Hospital in Cardiff, Wales

Rookwood Hospital (Ysbyty Rookwood) was a rehabilitation hospital situated in Llandaff, in the city of Cardiff in South Wales. It was managed by Cardiff and Vale University Health Board.

==History==
Rookwood was built for Colonel Sir Edward Hill in 1886; he, and subsequently Lady Hill, lived there until 1917. The name 'Rookwood' was given to the house during its course of construction by Lady Hill. Before her marriage she was brought to see the building construction and was asked to find a suitable name for it. When she came to the property, a number of rooks were flying overhead and she immediately thought of 'Rookwood', and decided that it should be the name.

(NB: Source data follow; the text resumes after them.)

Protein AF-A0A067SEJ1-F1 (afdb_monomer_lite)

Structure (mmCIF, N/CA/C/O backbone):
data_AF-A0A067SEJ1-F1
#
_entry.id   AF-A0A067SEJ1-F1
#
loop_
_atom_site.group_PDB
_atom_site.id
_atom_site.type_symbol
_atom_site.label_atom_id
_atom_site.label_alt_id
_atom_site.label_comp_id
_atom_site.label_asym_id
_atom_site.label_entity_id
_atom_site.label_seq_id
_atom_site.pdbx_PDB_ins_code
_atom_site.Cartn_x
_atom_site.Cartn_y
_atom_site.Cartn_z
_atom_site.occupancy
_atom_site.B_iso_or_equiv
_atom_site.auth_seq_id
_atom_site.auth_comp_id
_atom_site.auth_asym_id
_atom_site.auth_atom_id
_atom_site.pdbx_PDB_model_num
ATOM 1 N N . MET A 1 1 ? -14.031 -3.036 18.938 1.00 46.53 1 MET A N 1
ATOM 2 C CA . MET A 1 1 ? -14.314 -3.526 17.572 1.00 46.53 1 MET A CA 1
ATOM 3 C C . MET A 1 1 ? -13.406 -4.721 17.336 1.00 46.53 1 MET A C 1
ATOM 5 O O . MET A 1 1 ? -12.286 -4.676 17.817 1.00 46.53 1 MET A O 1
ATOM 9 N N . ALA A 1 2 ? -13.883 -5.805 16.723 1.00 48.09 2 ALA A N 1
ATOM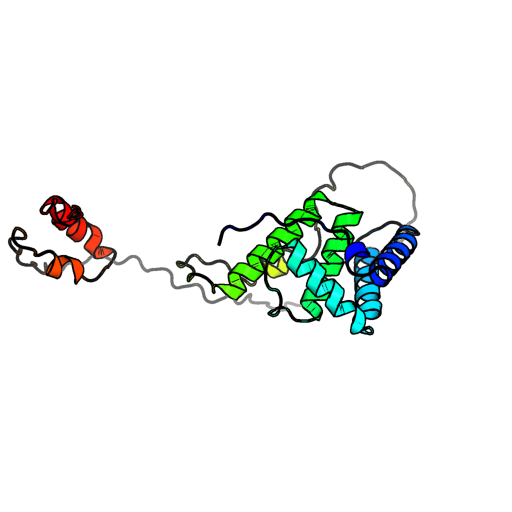 10 C CA . ALA A 1 2 ? -12.994 -6.911 16.358 1.00 48.09 2 ALA A CA 1
ATOM 11 C C . ALA A 1 2 ? -12.133 -6.456 15.172 1.00 48.09 2 ALA A C 1
ATOM 13 O O . ALA A 1 2 ? -12.700 -5.962 14.193 1.00 48.09 2 ALA A O 1
ATOM 14 N N . SER A 1 3 ? -10.806 -6.582 15.269 1.00 61.12 3 SER A N 1
ATOM 15 C CA . SER A 1 3 ? -9.918 -6.359 14.129 1.00 61.12 3 SER A CA 1
ATOM 16 C C . SER A 1 3 ? -10.316 -7.343 13.028 1.00 61.12 3 SER A C 1
ATOM 18 O O . SER A 1 3 ? -10.375 -8.556 13.236 1.00 61.12 3 SER A O 1
ATOM 20 N N . LYS A 1 4 ? -10.716 -6.815 11.871 1.00 76.38 4 LYS A N 1
ATOM 21 C CA . LYS A 1 4 ? -10.968 -7.640 10.689 1.00 76.38 4 LYS A CA 1
ATOM 22 C C . LYS A 1 4 ? -9.634 -7.886 10.010 1.00 76.38 4 LYS A C 1
ATOM 24 O O . LYS A 1 4 ? -8.903 -6.928 9.790 1.00 76.38 4 LYS A O 1
ATOM 29 N N . THR A 1 5 ? -9.352 -9.134 9.657 1.00 85.12 5 THR A N 1
ATOM 30 C CA . THR A 1 5 ? -8.151 -9.494 8.899 1.00 85.12 5 THR A CA 1
ATOM 31 C C . THR A 1 5 ? -8.071 -8.654 7.621 1.00 85.12 5 THR A C 1
ATOM 33 O O . THR A 1 5 ? -9.073 -8.596 6.893 1.00 85.12 5 THR A O 1
ATOM 36 N N . PRO A 1 6 ? -6.936 -7.990 7.347 1.00 90.06 6 PRO A N 1
ATOM 37 C CA . PRO A 1 6 ? -6.752 -7.261 6.106 1.00 90.06 6 PRO A CA 1
ATOM 38 C C . PRO A 1 6 ? -6.898 -8.158 4.880 1.00 90.06 6 PRO A C 1
ATOM 40 O O . PRO A 1 6 ? -6.625 -9.357 4.918 1.00 90.06 6 PRO A O 1
ATOM 43 N N . VAL A 1 7 ? -7.342 -7.566 3.775 1.00 92.25 7 VAL A N 1
ATOM 44 C CA . VAL A 1 7 ? -7.598 -8.280 2.524 1.00 92.25 7 VAL A CA 1
ATOM 45 C C . VAL A 1 7 ? -6.887 -7.579 1.379 1.00 92.25 7 VAL A C 1
ATOM 47 O O . VAL A 1 7 ? -6.980 -6.362 1.224 1.00 92.25 7 VAL A O 1
ATOM 50 N N . ILE A 1 8 ? -6.224 -8.366 0.534 1.00 90.19 8 ILE A N 1
ATOM 51 C CA . ILE A 1 8 ? -5.680 -7.884 -0.733 1.00 90.19 8 ILE A CA 1
ATOM 52 C C . ILE A 1 8 ? -6.826 -7.727 -1.732 1.00 90.19 8 ILE A C 1
ATOM 54 O O . ILE A 1 8 ? -7.507 -8.687 -2.093 1.00 90.19 8 ILE A O 1
ATOM 58 N N . LEU A 1 9 ? -7.026 -6.498 -2.195 1.00 91.81 9 LEU A N 1
ATOM 59 C CA . LEU A 1 9 ? -8.012 -6.165 -3.213 1.00 91.81 9 LEU A CA 1
ATOM 60 C C . LEU A 1 9 ? -7.304 -5.742 -4.499 1.00 91.81 9 LEU A C 1
ATOM 62 O O . LEU A 1 9 ? -6.274 -5.073 -4.458 1.00 91.81 9 LEU A O 1
ATOM 66 N N . SER A 1 10 ? -7.885 -6.063 -5.653 1.00 92.56 10 SER A N 1
ATOM 67 C CA . SER A 1 10 ? -7.394 -5.519 -6.921 1.00 92.56 10 SER A CA 1
ATOM 68 C C . SER A 1 10 ? -7.734 -4.036 -7.026 1.00 92.56 10 SER A C 1
ATOM 70 O O . SER A 1 10 ? -8.893 -3.643 -6.867 1.00 92.56 10 SER A O 1
ATOM 72 N N . ILE A 1 11 ? -6.739 -3.207 -7.342 1.00 93.44 11 ILE A N 1
ATOM 73 C CA . ILE A 1 11 ? -6.945 -1.770 -7.537 1.00 93.44 11 ILE A CA 1
ATOM 74 C C . ILE A 1 11 ? -7.807 -1.457 -8.767 1.00 93.44 11 ILE A C 1
ATOM 76 O O . ILE A 1 11 ? -8.526 -0.459 -8.777 1.00 93.44 11 ILE A O 1
ATOM 80 N N . SER A 1 12 ? -7.818 -2.348 -9.763 1.00 92.25 12 SER A N 1
ATOM 81 C CA . SER A 1 12 ? -8.626 -2.197 -10.981 1.00 92.25 12 SER A CA 1
ATOM 82 C C . SER A 1 12 ? -10.130 -2.181 -10.688 1.00 92.25 12 SER A C 1
ATOM 84 O O . SER A 1 12 ? -10.893 -1.583 -11.439 1.00 92.25 12 SER A O 1
ATOM 86 N N . THR A 1 13 ? -10.558 -2.756 -9.558 1.00 92.94 13 THR A N 1
ATOM 87 C CA . THR A 1 13 ? -11.944 -2.674 -9.065 1.00 92.94 13 THR A CA 1
ATOM 88 C C . THR A 1 13 ? -12.350 -1.242 -8.690 1.00 92.94 13 THR A C 1
ATOM 90 O O . THR A 1 13 ? -13.533 -0.914 -8.707 1.00 92.94 13 THR A O 1
ATOM 93 N N . PHE A 1 14 ? -11.383 -0.383 -8.350 1.00 93.38 14 PHE A N 1
ATOM 94 C CA . PHE A 1 14 ? -11.608 0.995 -7.896 1.00 93.38 14 PHE A CA 1
ATOM 95 C C . PHE A 1 14 ? -11.171 2.037 -8.930 1.00 93.38 14 PHE A C 1
ATOM 97 O O . PHE A 1 14 ? -11.766 3.109 -9.014 1.00 93.38 14 PHE A O 1
ATOM 104 N N . SER A 1 15 ? -10.131 1.741 -9.711 1.00 95.44 15 SER A N 1
ATOM 105 C CA . SER A 1 15 ? -9.670 2.581 -10.813 1.00 95.44 15 SER A CA 1
ATOM 106 C C . SER A 1 15 ? -8.937 1.748 -11.859 1.00 95.44 15 SER A C 1
ATOM 108 O O . SER A 1 15 ? -7.812 1.294 -11.641 1.00 95.44 15 SER A O 1
ATOM 110 N N . GLN A 1 16 ? -9.559 1.599 -13.030 1.00 94.88 16 GLN A N 1
ATOM 111 C CA . GLN A 1 16 ? -8.930 0.949 -14.180 1.00 94.88 16 GLN A CA 1
ATOM 112 C C . GLN A 1 16 ? -7.700 1.728 -14.666 1.00 94.88 16 GLN A C 1
ATOM 114 O O . GLN A 1 16 ? -6.709 1.125 -15.064 1.00 94.88 16 GLN A O 1
ATOM 119 N N . GLU A 1 17 ? -7.750 3.063 -14.617 1.00 94.31 17 GLU A N 1
ATOM 120 C CA . GLU A 1 17 ? -6.627 3.928 -14.993 1.00 94.31 17 GLU A CA 1
ATOM 121 C C . GLU A 1 17 ? -5.400 3.641 -14.121 1.00 94.31 17 GLU A C 1
ATOM 123 O O . GLU A 1 17 ? -4.309 3.423 -14.643 1.00 94.31 17 GLU A O 1
ATOM 128 N N . LEU A 1 18 ? -5.595 3.548 -12.802 1.00 94.44 18 LEU A N 1
ATOM 129 C CA . LEU A 1 18 ? -4.518 3.270 -11.854 1.00 94.44 18 LEU A CA 1
ATOM 130 C C . LEU A 1 18 ? -3.986 1.837 -11.994 1.00 94.44 18 LEU A C 1
ATOM 132 O O . LEU A 1 18 ? -2.778 1.623 -11.948 1.00 94.44 18 LEU A O 1
ATOM 136 N N . GLY A 1 19 ? -4.878 0.865 -12.214 1.00 95.44 19 GLY A N 1
ATOM 137 C CA . GLY A 1 19 ? -4.491 -0.519 -12.491 1.00 95.44 19 GLY A CA 1
ATOM 138 C C . GLY A 1 19 ? -3.642 -0.650 -13.757 1.00 95.44 19 GLY A C 1
ATOM 139 O O . GLY A 1 19 ? -2.614 -1.324 -13.741 1.00 95.44 19 GLY A O 1
ATOM 140 N N . ASN A 1 20 ? -4.017 0.048 -14.831 1.00 96.00 20 ASN A N 1
ATOM 141 C CA . ASN A 1 20 ? -3.251 0.068 -16.077 1.00 96.00 20 ASN A CA 1
ATOM 142 C C . ASN A 1 20 ? -1.889 0.755 -15.902 1.00 96.00 20 ASN A C 1
ATOM 144 O O . ASN A 1 20 ? -0.890 0.260 -16.422 1.00 96.00 20 ASN A O 1
ATOM 148 N N . LEU A 1 21 ? -1.844 1.867 -15.161 1.00 95.38 21 LEU A N 1
ATOM 149 C CA . LEU A 1 21 ? -0.609 2.593 -14.856 1.00 95.38 21 LEU A CA 1
ATOM 150 C C . LEU A 1 21 ? 0.370 1.694 -14.088 1.00 95.38 21 LEU A C 1
ATOM 152 O O . LEU A 1 21 ? 1.521 1.550 -14.496 1.00 95.38 21 LEU A O 1
ATOM 156 N N . LEU A 1 22 ? -0.102 1.015 -13.039 1.00 96.44 22 LEU A N 1
ATOM 157 C CA . LEU A 1 22 ? 0.707 0.066 -12.272 1.00 96.44 22 LEU A CA 1
ATOM 158 C C . LEU A 1 22 ? 1.198 -1.096 -13.134 1.00 96.44 22 LEU A C 1
ATOM 160 O O . LEU A 1 22 ? 2.393 -1.383 -13.135 1.00 96.44 22 LEU A O 1
ATOM 164 N N . ALA A 1 23 ? 0.313 -1.721 -13.913 1.00 96.44 23 ALA A N 1
ATOM 165 C CA . ALA A 1 23 ? 0.682 -2.822 -14.798 1.00 96.44 23 ALA A CA 1
ATOM 166 C C . ALA A 1 23 ? 1.773 -2.409 -15.801 1.00 96.44 23 ALA A C 1
ATOM 168 O O . ALA A 1 23 ? 2.765 -3.120 -15.958 1.00 96.44 23 ALA A O 1
ATOM 169 N N . ALA A 1 24 ? 1.632 -1.239 -16.432 1.00 96.88 24 ALA A N 1
ATOM 170 C CA . ALA A 1 24 ? 2.643 -0.703 -17.338 1.00 96.88 24 ALA A CA 1
ATOM 171 C C . ALA A 1 24 ? 3.971 -0.415 -16.617 1.00 96.88 24 ALA A C 1
ATOM 173 O O . ALA A 1 24 ? 5.037 -0.735 -17.145 1.00 96.88 24 ALA A O 1
ATOM 174 N N . SER A 1 25 ? 3.911 0.133 -15.400 1.00 96.12 25 SER A N 1
ATOM 175 C CA . SER A 1 25 ? 5.101 0.435 -14.600 1.00 96.12 25 SER A CA 1
ATOM 176 C C . SER A 1 25 ? 5.883 -0.825 -14.211 1.00 96.12 25 SER A C 1
ATOM 178 O O . SER A 1 25 ? 7.109 -0.821 -14.274 1.00 96.12 25 SER A O 1
ATOM 180 N N . PHE A 1 26 ? 5.195 -1.924 -13.876 1.00 97.12 26 PHE A N 1
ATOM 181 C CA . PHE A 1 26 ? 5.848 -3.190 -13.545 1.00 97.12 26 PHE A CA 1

In 1918 Rookwood was taken over for use as a convalescent home. At the end of the First World War it was purchased by Sir Lawrence Phillips and presented to the ministry as a home for Welsh paraplegic pensioner cases. After that it was used by the University Hospital of Wales. In 1932, after being extended, it became a general hospital. During the 1970s and 1980s Rookwood had eight wards caring for people with spinal injuries, brain injury, stroke, multiple sclerosis, and Parkinson's disease.

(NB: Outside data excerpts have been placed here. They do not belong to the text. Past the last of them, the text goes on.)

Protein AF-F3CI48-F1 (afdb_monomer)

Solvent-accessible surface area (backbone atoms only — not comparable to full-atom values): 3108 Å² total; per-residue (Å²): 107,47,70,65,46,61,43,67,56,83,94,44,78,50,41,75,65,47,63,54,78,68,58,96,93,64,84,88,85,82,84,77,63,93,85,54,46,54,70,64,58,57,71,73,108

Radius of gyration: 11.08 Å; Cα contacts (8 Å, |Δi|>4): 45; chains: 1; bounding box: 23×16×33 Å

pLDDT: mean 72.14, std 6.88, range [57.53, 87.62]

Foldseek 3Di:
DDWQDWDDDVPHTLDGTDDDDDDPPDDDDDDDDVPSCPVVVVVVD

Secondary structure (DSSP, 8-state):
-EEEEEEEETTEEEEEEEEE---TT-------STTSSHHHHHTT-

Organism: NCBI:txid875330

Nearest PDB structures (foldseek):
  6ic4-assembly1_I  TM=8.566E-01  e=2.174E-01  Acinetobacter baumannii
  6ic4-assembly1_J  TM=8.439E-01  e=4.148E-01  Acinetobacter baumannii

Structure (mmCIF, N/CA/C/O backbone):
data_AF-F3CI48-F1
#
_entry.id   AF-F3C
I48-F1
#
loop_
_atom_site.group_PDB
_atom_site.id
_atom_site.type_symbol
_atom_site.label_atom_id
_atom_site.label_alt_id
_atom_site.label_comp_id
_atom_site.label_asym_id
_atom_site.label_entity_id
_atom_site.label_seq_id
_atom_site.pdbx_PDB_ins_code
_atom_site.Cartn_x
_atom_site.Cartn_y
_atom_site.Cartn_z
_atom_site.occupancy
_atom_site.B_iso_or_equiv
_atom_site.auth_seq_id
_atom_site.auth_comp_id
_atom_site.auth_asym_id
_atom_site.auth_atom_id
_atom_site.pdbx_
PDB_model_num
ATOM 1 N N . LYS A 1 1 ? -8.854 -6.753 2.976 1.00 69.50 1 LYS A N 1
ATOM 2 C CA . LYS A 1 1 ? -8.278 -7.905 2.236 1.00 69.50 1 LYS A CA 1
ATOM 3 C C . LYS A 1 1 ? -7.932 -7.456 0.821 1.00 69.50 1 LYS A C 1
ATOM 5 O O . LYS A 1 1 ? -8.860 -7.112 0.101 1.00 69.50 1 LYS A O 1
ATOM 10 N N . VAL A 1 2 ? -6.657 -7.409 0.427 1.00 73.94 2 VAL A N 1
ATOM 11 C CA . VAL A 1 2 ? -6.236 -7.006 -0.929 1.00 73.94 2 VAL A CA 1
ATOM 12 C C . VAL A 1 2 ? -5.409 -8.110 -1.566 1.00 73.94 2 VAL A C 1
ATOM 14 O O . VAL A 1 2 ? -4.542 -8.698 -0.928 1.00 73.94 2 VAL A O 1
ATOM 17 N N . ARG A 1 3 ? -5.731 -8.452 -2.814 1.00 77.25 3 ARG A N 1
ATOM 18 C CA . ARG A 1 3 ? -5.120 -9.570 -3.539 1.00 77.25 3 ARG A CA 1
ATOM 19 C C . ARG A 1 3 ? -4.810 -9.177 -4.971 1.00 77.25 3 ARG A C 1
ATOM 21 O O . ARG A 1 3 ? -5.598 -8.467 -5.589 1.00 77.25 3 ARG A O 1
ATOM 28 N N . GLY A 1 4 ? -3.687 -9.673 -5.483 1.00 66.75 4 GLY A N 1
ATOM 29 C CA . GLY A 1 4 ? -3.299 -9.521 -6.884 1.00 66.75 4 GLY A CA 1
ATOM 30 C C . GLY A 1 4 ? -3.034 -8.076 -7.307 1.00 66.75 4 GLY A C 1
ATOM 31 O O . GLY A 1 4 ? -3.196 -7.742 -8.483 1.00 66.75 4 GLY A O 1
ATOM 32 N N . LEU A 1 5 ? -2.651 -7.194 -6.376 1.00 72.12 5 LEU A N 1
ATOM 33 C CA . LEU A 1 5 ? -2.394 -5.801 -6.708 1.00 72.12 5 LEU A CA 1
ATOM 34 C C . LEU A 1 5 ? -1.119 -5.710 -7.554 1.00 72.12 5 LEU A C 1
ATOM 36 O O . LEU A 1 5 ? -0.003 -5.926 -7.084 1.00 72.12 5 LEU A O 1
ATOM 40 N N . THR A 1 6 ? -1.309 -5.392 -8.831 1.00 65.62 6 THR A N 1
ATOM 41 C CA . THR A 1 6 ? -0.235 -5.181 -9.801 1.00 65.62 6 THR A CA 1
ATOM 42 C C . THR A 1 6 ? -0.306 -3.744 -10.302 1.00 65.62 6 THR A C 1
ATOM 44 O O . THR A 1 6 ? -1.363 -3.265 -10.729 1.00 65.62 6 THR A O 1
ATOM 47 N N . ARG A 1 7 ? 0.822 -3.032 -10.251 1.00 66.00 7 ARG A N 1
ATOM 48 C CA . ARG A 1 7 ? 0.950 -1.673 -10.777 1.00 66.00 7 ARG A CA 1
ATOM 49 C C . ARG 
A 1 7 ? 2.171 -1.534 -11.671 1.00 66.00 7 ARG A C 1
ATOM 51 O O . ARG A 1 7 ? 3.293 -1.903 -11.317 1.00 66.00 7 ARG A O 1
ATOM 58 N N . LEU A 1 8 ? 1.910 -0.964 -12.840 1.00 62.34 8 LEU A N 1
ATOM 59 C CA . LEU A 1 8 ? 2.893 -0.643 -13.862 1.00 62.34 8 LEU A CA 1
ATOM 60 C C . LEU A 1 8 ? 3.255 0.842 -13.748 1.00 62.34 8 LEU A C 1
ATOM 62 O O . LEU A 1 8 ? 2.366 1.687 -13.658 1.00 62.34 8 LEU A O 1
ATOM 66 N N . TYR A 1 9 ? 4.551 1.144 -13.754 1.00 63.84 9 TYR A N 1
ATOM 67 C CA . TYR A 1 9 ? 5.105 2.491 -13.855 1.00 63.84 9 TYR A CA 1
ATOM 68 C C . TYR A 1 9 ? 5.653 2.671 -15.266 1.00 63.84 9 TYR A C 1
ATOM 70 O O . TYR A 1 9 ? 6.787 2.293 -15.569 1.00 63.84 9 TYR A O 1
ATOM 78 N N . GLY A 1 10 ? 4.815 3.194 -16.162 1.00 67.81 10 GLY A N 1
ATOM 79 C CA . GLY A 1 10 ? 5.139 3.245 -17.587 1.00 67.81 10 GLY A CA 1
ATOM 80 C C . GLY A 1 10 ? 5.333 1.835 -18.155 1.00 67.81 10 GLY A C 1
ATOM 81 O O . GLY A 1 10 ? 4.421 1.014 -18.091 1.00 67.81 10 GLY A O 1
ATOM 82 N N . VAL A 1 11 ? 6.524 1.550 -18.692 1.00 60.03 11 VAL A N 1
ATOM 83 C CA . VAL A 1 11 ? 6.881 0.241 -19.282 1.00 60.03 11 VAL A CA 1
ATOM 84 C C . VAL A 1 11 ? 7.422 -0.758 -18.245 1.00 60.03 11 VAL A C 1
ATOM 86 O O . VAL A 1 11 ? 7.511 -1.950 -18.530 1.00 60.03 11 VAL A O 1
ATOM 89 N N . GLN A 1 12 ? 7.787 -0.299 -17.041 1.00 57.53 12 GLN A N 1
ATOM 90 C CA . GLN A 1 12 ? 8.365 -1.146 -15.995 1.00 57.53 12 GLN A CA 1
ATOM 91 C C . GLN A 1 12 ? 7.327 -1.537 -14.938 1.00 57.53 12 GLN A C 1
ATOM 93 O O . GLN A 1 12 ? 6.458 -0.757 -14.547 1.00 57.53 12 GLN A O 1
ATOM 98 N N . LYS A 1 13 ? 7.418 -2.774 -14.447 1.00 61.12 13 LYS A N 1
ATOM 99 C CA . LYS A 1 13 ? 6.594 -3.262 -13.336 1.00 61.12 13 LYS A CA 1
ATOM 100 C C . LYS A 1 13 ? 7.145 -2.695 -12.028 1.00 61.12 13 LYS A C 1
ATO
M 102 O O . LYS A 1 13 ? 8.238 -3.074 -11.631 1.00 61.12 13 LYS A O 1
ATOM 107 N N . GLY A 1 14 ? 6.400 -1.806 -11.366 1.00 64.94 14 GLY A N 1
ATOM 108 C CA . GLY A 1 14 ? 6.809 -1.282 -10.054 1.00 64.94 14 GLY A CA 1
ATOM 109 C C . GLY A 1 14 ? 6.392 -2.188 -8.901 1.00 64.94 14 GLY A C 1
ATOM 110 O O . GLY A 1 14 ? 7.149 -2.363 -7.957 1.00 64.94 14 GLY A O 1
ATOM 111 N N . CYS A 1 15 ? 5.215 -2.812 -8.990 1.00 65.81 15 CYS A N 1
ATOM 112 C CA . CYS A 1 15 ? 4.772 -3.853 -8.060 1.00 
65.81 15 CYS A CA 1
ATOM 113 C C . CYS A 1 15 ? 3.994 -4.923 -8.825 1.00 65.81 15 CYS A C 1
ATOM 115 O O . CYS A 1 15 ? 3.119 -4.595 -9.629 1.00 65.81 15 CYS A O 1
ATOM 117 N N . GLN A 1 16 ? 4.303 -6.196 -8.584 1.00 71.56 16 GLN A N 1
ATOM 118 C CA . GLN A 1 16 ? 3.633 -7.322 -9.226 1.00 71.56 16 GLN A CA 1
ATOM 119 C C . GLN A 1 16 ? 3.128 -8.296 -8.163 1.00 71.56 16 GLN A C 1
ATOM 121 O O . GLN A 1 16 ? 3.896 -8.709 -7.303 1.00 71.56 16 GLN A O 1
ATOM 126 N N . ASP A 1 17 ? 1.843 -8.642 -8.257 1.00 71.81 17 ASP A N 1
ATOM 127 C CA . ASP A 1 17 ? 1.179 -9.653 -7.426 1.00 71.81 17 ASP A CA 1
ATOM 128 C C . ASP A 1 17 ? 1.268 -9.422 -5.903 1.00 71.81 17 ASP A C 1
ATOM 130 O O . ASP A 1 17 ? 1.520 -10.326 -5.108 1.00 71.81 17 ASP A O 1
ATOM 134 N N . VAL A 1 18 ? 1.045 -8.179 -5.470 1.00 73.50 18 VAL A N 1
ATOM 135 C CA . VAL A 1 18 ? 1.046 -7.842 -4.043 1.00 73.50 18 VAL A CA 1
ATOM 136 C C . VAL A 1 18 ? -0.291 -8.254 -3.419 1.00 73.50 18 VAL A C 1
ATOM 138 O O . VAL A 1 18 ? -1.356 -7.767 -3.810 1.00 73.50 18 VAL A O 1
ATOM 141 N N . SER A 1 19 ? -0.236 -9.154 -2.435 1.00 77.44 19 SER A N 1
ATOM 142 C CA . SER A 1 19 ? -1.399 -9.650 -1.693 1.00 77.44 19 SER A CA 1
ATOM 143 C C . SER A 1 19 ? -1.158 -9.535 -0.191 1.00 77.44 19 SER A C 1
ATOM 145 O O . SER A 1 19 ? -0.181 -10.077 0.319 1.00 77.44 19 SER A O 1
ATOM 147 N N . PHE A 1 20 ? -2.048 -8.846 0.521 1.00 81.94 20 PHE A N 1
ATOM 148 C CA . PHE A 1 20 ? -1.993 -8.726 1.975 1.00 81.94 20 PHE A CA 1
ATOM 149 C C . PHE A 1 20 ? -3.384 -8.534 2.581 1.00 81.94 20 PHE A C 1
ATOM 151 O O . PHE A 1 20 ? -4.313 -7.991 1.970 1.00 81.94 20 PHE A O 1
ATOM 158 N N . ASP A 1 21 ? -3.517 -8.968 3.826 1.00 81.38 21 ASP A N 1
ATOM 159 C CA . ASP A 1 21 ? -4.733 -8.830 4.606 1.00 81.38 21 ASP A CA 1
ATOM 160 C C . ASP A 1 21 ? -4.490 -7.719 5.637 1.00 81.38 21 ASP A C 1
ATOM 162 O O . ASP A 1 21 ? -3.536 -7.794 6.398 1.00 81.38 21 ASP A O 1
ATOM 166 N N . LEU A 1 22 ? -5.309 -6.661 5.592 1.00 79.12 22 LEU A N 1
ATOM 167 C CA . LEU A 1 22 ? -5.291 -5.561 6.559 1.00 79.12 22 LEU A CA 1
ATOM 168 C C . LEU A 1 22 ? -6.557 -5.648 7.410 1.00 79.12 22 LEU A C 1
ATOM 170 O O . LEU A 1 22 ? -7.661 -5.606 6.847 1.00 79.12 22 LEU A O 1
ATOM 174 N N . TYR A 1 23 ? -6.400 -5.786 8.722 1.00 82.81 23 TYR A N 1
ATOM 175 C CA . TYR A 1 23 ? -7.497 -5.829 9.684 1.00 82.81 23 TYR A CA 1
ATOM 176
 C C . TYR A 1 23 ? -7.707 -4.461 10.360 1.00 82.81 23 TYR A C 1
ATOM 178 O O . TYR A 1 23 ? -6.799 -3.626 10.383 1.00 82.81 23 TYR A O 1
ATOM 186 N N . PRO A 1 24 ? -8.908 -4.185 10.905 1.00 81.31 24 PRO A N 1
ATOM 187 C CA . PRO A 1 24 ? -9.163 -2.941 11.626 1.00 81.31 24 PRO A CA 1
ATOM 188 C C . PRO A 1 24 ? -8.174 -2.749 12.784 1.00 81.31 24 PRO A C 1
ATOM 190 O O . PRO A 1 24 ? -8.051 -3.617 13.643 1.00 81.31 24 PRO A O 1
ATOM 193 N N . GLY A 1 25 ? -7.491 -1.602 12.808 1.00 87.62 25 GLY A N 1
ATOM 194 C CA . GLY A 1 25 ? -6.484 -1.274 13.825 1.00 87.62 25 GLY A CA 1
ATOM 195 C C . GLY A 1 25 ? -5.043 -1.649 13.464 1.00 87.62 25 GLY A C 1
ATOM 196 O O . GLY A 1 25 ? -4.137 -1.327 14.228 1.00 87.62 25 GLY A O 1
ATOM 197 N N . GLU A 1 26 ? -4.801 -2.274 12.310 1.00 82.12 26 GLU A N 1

The hospital gardens and grounds are Cadw/ICOMOS Register of Parks and Gardens of Special Historic Interest in Wales.

==Services==
Rookwood provided specialist neurological and spinal rehabilitation services. The Rookwood Hospital site still hosts the Artificial Limb and Appliance Service.

==Hospital radio==
Rookwood Hospital was the home to Rookwood Sound Hospital Radio, which broadcasts from the site and to the University Hospital Llandough and is where radio presenter Huw Stephens began his career at 14.